* **Work instruction**: The expected output is the first line of the data below and every line after it, up to and including the line containing "Solvent-accessible surface area", each reproduced exactly.

(Stored records)
+++++

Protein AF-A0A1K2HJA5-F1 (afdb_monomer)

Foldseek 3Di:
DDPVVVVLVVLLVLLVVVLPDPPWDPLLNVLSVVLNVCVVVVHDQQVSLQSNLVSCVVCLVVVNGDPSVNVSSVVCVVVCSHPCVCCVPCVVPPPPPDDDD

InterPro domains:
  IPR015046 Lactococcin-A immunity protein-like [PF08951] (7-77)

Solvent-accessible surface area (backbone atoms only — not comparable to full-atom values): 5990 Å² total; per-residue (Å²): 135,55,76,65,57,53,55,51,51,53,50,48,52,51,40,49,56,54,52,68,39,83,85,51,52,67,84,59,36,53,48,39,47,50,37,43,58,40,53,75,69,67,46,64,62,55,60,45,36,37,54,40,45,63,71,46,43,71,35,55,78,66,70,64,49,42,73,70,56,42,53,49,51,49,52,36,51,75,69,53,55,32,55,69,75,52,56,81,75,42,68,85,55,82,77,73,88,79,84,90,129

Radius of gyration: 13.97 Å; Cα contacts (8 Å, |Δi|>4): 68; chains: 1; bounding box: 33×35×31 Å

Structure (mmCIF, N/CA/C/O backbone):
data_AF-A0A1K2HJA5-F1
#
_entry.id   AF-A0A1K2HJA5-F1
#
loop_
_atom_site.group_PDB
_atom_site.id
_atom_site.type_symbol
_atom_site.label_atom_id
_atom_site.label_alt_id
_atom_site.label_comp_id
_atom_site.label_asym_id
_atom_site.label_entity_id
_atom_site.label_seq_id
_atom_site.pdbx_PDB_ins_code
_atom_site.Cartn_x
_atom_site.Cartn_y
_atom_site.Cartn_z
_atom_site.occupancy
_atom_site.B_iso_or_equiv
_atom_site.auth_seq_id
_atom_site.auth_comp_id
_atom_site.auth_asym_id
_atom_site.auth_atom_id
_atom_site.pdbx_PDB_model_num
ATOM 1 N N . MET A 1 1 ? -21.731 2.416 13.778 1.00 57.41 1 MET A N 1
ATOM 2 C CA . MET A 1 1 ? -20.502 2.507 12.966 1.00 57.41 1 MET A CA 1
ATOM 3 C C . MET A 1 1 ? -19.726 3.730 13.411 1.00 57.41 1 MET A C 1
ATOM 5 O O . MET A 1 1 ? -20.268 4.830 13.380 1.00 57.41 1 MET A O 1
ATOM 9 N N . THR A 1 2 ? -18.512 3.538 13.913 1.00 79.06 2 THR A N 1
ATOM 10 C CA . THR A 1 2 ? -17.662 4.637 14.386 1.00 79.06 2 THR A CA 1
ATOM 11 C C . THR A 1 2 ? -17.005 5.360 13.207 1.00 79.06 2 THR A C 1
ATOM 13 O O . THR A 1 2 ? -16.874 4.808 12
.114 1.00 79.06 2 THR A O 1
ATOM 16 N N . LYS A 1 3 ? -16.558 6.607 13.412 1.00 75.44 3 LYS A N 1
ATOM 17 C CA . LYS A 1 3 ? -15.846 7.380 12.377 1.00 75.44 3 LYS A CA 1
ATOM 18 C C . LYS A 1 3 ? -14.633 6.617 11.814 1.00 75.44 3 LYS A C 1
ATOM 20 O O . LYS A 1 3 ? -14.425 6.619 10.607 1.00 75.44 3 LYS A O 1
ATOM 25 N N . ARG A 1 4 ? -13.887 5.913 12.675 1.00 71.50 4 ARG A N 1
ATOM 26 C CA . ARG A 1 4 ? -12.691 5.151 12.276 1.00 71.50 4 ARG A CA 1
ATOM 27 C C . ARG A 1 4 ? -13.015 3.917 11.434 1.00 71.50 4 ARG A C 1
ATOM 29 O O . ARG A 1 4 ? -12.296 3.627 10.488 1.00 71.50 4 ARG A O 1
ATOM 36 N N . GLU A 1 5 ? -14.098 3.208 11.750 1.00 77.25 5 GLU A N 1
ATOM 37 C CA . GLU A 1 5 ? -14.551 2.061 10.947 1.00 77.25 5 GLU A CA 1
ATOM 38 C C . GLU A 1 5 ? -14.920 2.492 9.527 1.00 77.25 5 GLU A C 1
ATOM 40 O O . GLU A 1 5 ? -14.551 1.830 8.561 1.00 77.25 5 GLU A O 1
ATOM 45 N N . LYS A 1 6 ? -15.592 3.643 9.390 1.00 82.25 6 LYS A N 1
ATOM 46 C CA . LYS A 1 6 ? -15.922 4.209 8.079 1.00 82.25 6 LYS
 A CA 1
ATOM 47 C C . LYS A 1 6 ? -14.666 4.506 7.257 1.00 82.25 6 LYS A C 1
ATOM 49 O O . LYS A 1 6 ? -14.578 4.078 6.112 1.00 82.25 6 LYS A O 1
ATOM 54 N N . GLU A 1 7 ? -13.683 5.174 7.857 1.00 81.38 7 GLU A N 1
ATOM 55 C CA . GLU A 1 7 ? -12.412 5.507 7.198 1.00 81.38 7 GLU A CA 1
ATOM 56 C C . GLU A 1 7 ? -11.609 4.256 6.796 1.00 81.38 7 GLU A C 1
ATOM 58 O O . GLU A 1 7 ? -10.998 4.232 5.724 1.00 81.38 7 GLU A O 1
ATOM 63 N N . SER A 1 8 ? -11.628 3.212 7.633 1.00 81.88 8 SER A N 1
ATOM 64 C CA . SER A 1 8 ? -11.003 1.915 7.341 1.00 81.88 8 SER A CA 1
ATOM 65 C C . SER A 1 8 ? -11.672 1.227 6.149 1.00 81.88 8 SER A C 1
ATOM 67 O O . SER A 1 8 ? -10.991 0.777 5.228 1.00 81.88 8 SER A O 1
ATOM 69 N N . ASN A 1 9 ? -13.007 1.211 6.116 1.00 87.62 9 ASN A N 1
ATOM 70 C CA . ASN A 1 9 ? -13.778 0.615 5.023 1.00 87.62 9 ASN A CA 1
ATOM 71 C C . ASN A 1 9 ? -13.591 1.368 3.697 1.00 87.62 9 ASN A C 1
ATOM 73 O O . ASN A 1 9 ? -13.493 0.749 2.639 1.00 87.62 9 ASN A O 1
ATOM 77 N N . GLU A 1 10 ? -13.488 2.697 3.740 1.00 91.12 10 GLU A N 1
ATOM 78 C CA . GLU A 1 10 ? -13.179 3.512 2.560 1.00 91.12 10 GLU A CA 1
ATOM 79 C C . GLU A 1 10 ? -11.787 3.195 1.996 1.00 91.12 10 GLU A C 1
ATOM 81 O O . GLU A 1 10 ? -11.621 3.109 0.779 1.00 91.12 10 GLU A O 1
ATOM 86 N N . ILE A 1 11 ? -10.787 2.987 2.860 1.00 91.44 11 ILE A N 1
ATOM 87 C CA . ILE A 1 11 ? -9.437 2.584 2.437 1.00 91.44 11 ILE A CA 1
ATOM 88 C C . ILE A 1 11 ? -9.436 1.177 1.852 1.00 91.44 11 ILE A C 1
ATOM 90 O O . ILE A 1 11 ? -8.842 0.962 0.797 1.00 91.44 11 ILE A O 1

+++++

* **Answer for this exercise**:
Protein AF-A0A1K2HJA5-F1 (afdb_monomer)

Foldseek 3Di:
DDPVVVVLVVLLVLLVVVLPDPPWDPLLNVLSVVLNVCVVVVHDQQVSLQSNLVSCVVCLVVVNGDPSVNVSSVVCVVVCSHPCVCCVPCVVPPPPPDDDD

InterPro domains:
  IPR015046 Lactococcin-A immunity protein-like [PF08951] (7-77)

Solvent-accessible surface area (backbone atoms only — not comparable to full-atom values): 5990 Å² total; per-residue (Å²): 135,55,76,65,57,53,55,51,51,53,50,48,52,51,40,49,56,54,52,68,39,83,85,51,52,67,84,59,36,53,48,39,47,50,37,43,58,40,53,75,69,67,46,64,62,55,60,45,36,37,54,40,45,63,71,46,43,71,35,55,78,66,70,64,49,42,73,70,56,42,53,49,51,49,52,36,51,75,69,53,55,32,55,69,75,52,56,81,75,42,68,85,55,82,77,73,88,79,84,90,129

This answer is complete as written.